Required work
Your job with the data below is to output exactly the lines from the one holding "ATOM 196 O O" down to the one holding "ATOM 200 C C", both included, and no others.
───── Record excerpts
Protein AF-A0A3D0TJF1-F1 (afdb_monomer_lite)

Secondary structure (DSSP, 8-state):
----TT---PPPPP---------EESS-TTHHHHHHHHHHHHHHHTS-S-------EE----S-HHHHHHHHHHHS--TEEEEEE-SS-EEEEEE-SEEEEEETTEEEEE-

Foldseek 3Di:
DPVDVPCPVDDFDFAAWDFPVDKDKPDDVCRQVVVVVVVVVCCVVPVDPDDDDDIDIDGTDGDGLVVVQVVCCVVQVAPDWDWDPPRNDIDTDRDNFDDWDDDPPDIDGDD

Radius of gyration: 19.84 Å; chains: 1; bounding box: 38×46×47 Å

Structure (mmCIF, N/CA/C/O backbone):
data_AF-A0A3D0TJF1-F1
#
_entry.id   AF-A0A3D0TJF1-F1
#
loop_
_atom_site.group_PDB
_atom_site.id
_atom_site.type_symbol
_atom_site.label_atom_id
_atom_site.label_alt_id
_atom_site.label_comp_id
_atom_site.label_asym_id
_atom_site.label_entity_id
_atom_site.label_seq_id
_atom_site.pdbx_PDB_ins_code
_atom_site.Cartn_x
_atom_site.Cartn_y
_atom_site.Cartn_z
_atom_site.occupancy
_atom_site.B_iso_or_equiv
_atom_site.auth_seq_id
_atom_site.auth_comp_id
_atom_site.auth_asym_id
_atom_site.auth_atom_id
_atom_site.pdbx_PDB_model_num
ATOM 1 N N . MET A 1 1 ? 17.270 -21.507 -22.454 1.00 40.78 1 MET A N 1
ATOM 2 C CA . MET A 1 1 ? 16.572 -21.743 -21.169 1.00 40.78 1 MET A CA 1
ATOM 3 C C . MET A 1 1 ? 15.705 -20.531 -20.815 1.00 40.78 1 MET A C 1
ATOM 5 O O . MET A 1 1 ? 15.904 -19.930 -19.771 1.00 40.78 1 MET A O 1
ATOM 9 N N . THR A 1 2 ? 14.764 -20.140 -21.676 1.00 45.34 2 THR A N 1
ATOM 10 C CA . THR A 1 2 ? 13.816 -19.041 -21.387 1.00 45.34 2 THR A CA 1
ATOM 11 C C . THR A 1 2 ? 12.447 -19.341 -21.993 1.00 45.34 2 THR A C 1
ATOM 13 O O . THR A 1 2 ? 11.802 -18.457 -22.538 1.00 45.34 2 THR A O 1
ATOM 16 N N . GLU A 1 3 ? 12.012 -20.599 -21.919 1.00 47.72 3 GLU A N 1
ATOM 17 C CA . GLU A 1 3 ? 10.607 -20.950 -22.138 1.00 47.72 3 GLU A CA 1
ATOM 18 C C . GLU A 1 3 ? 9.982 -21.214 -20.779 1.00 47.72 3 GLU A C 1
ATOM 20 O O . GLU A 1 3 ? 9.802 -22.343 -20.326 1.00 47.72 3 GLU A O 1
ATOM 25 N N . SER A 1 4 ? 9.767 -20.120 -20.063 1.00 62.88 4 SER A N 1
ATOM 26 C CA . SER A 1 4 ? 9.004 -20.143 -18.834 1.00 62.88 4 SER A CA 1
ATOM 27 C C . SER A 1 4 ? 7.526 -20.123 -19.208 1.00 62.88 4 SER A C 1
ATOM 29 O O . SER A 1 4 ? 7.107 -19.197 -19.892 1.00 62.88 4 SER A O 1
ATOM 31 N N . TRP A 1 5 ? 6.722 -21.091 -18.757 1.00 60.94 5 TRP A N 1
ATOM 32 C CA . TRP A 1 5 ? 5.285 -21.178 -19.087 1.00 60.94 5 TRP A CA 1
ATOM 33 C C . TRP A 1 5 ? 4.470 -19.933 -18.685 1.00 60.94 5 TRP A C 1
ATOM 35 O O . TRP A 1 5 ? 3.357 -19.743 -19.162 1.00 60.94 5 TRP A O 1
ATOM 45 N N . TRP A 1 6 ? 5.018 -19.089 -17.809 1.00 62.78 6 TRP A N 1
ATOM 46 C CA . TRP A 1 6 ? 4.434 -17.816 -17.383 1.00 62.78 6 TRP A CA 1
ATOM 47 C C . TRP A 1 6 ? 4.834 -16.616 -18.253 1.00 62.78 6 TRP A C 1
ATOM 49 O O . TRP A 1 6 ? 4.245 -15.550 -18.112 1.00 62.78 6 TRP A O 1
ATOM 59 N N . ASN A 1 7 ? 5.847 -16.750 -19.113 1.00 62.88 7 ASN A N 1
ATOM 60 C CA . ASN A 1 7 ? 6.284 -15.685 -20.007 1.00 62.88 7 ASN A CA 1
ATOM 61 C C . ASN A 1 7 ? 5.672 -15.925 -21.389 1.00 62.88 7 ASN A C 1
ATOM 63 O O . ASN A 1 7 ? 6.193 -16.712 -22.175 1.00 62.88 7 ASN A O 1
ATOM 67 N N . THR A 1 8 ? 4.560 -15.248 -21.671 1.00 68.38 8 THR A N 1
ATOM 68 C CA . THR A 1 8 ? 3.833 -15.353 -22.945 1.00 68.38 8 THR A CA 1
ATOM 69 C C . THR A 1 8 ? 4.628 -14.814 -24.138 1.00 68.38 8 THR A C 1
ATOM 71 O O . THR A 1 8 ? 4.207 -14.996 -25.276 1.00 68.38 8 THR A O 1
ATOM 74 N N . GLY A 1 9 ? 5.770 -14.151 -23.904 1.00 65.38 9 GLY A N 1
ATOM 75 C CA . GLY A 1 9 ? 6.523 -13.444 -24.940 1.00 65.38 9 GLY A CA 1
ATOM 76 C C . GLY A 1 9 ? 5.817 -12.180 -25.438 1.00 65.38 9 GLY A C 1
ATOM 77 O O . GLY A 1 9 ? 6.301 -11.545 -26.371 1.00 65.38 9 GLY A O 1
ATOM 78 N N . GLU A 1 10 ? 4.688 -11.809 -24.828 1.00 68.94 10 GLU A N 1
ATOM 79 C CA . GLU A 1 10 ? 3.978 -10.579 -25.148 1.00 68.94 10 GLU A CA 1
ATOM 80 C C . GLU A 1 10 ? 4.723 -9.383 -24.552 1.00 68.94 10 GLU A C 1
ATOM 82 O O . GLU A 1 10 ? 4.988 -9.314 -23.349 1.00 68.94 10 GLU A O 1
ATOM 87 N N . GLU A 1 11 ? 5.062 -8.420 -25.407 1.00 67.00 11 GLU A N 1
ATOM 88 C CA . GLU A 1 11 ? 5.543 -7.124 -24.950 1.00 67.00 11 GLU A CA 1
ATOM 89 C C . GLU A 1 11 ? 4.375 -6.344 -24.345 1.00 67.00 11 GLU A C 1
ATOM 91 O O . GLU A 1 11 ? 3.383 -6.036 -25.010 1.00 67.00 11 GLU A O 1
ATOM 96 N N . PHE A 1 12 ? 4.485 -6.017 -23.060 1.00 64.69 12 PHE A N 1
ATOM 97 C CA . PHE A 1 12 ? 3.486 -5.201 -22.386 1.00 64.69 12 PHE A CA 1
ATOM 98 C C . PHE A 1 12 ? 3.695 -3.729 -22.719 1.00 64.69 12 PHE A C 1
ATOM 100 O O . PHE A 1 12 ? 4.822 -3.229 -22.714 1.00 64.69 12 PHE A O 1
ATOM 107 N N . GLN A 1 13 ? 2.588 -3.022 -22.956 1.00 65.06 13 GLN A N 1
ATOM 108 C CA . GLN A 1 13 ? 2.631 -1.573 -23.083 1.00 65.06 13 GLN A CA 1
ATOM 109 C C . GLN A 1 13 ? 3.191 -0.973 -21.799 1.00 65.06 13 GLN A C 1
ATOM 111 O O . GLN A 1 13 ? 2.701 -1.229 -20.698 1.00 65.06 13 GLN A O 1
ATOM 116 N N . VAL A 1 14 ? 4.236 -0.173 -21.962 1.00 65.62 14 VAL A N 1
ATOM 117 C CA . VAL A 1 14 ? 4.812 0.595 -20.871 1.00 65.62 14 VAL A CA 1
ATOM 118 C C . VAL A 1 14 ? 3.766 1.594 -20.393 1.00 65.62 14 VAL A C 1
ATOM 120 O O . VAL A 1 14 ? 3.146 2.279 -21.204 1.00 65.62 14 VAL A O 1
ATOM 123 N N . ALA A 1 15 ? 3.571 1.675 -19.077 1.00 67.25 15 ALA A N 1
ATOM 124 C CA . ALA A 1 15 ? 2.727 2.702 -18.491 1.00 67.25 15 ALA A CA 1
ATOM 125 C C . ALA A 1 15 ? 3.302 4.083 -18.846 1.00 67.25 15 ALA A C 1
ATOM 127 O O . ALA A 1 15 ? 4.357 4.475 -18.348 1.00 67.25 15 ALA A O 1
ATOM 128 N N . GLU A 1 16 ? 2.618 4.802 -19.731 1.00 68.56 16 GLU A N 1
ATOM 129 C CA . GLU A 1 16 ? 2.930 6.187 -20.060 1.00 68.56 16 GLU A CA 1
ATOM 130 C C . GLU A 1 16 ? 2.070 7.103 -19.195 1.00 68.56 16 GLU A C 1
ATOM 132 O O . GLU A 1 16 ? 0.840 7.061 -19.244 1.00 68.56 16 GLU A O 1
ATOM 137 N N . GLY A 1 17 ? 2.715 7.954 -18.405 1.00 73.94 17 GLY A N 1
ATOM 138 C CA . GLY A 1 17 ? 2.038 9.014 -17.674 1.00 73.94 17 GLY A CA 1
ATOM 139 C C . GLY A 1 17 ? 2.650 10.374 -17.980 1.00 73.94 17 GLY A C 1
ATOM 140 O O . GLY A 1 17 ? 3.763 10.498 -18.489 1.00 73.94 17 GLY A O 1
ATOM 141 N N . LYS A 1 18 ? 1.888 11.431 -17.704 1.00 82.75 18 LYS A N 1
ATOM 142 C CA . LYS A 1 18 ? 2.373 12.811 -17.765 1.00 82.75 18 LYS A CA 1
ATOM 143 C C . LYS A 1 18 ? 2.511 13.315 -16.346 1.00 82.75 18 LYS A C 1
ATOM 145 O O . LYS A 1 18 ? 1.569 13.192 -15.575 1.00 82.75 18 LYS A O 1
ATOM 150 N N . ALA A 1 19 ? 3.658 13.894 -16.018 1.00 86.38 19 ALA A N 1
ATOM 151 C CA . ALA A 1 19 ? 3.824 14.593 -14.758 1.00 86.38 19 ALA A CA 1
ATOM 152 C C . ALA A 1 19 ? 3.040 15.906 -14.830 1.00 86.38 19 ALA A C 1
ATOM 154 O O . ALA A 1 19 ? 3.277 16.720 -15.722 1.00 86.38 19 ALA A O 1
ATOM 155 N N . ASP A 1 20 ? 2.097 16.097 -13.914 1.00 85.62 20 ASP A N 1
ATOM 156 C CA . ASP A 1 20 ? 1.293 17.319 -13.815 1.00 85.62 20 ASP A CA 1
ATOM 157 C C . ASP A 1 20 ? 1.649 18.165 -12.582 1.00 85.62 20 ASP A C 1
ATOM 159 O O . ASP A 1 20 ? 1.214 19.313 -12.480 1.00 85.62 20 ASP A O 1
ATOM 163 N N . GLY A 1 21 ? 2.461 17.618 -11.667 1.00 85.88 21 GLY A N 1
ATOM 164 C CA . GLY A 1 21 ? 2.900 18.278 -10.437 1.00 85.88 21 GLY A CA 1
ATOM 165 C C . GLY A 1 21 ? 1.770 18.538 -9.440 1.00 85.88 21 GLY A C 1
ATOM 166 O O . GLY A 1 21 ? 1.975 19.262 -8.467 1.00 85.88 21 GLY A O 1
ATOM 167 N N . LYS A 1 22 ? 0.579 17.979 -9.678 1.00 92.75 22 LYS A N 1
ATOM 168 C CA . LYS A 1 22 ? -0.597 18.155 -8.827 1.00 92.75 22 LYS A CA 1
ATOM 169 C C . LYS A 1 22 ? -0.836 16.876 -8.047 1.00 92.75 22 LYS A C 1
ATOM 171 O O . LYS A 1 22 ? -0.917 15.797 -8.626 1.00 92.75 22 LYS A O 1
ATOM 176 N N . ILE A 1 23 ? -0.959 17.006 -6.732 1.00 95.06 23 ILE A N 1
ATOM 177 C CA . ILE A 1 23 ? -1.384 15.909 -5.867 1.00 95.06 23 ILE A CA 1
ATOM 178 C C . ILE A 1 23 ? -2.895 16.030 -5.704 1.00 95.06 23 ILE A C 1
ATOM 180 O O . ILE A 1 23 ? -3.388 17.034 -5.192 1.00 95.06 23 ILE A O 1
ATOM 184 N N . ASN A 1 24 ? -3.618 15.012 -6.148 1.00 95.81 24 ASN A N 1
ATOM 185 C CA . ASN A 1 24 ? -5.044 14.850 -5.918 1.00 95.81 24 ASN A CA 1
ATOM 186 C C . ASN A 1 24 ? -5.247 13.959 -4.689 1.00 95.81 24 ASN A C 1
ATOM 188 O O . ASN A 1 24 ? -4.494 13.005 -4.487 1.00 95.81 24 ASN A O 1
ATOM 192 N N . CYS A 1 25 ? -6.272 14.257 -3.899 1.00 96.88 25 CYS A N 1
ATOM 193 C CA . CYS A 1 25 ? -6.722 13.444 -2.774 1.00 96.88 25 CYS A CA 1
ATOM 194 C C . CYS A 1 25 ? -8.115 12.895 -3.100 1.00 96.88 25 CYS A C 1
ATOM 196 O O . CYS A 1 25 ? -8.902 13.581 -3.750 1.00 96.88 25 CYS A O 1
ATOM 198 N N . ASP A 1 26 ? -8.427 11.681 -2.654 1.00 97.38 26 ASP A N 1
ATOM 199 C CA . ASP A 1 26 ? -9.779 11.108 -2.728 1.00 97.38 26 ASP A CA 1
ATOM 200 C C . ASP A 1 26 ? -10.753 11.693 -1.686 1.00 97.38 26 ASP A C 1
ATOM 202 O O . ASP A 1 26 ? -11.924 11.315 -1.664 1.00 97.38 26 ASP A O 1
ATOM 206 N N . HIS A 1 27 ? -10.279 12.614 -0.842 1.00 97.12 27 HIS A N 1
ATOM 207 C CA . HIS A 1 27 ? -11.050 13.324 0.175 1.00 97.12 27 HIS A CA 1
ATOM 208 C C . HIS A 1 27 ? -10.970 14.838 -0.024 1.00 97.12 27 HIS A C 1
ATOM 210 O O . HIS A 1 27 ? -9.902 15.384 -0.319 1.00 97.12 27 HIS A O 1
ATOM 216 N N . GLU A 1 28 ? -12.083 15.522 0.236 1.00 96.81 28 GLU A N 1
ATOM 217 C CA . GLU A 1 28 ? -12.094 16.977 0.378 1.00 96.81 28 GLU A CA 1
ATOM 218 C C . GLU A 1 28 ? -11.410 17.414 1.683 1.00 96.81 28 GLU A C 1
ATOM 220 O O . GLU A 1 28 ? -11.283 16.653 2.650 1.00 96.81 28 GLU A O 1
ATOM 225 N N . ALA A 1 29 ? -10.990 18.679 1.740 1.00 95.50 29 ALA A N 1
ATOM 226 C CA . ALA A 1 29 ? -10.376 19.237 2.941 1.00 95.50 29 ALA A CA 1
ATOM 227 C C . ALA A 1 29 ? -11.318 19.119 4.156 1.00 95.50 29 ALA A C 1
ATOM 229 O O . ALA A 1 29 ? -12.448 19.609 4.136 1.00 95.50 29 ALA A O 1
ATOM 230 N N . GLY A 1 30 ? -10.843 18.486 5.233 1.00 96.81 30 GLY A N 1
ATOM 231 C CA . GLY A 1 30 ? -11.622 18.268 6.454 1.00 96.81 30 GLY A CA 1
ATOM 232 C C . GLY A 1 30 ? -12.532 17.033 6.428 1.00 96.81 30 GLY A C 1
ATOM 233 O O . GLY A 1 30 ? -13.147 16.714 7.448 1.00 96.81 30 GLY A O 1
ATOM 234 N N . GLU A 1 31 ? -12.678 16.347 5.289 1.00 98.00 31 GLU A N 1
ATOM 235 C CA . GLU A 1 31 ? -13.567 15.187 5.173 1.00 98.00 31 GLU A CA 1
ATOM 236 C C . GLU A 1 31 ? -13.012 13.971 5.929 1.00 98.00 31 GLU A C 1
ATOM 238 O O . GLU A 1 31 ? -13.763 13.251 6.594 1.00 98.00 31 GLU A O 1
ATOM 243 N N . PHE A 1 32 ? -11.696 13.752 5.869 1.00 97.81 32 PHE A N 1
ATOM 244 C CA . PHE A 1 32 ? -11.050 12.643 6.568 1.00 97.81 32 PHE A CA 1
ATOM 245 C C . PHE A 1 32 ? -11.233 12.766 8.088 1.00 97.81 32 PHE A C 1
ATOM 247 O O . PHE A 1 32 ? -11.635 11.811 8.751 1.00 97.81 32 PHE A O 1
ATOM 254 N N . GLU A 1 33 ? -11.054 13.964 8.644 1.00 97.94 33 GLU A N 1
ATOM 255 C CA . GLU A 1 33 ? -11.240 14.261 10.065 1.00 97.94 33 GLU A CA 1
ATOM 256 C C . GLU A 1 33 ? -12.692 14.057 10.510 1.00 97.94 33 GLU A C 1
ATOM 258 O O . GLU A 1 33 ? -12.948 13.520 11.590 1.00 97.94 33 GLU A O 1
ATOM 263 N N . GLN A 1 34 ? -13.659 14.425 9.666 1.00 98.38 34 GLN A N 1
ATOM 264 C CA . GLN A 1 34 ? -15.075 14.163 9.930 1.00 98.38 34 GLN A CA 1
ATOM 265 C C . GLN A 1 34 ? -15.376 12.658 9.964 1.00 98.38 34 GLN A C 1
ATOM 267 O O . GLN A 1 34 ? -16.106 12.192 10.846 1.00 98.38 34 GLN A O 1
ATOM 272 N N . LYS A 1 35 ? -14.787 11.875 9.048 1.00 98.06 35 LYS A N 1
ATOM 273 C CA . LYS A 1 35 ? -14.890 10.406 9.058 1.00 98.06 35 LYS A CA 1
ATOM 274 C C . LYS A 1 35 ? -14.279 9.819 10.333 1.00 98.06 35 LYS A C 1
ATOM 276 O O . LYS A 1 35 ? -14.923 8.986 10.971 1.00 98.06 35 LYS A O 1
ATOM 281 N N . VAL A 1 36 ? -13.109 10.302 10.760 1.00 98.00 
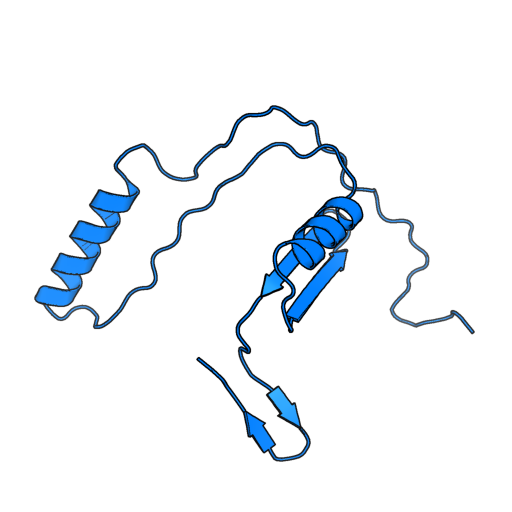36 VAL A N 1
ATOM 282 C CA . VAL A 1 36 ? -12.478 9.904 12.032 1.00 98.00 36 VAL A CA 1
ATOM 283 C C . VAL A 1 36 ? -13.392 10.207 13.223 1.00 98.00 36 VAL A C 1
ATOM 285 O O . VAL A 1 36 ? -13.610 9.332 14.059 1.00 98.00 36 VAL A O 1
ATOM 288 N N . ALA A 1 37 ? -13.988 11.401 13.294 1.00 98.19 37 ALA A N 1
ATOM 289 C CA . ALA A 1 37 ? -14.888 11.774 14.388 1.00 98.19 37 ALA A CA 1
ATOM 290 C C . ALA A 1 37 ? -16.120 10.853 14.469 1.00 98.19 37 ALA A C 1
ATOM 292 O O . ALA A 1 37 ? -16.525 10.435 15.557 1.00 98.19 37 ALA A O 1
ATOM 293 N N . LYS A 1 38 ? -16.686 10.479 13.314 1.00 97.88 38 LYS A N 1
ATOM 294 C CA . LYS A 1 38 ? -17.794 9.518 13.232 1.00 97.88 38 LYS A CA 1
──────────
Response
ATOM 196 O O . CYS A 1 25 ? -8.902 13.581 -3.750 1.00 96.88 25 CYS A O 1
ATOM 198 N N . ASP A 1 26 ? -8.427 11.681 -2.654 1.00 97.38 26 ASP A N 1
ATOM 199 C CA . ASP A 1 26 ? -9.779 11.108 -2.728 1.00 97.38 26 ASP A CA 1
ATOM 200 C C . ASP A 1 26 ? -10.753 11.693 -1.686 1.00 97.38 26 ASP A C 1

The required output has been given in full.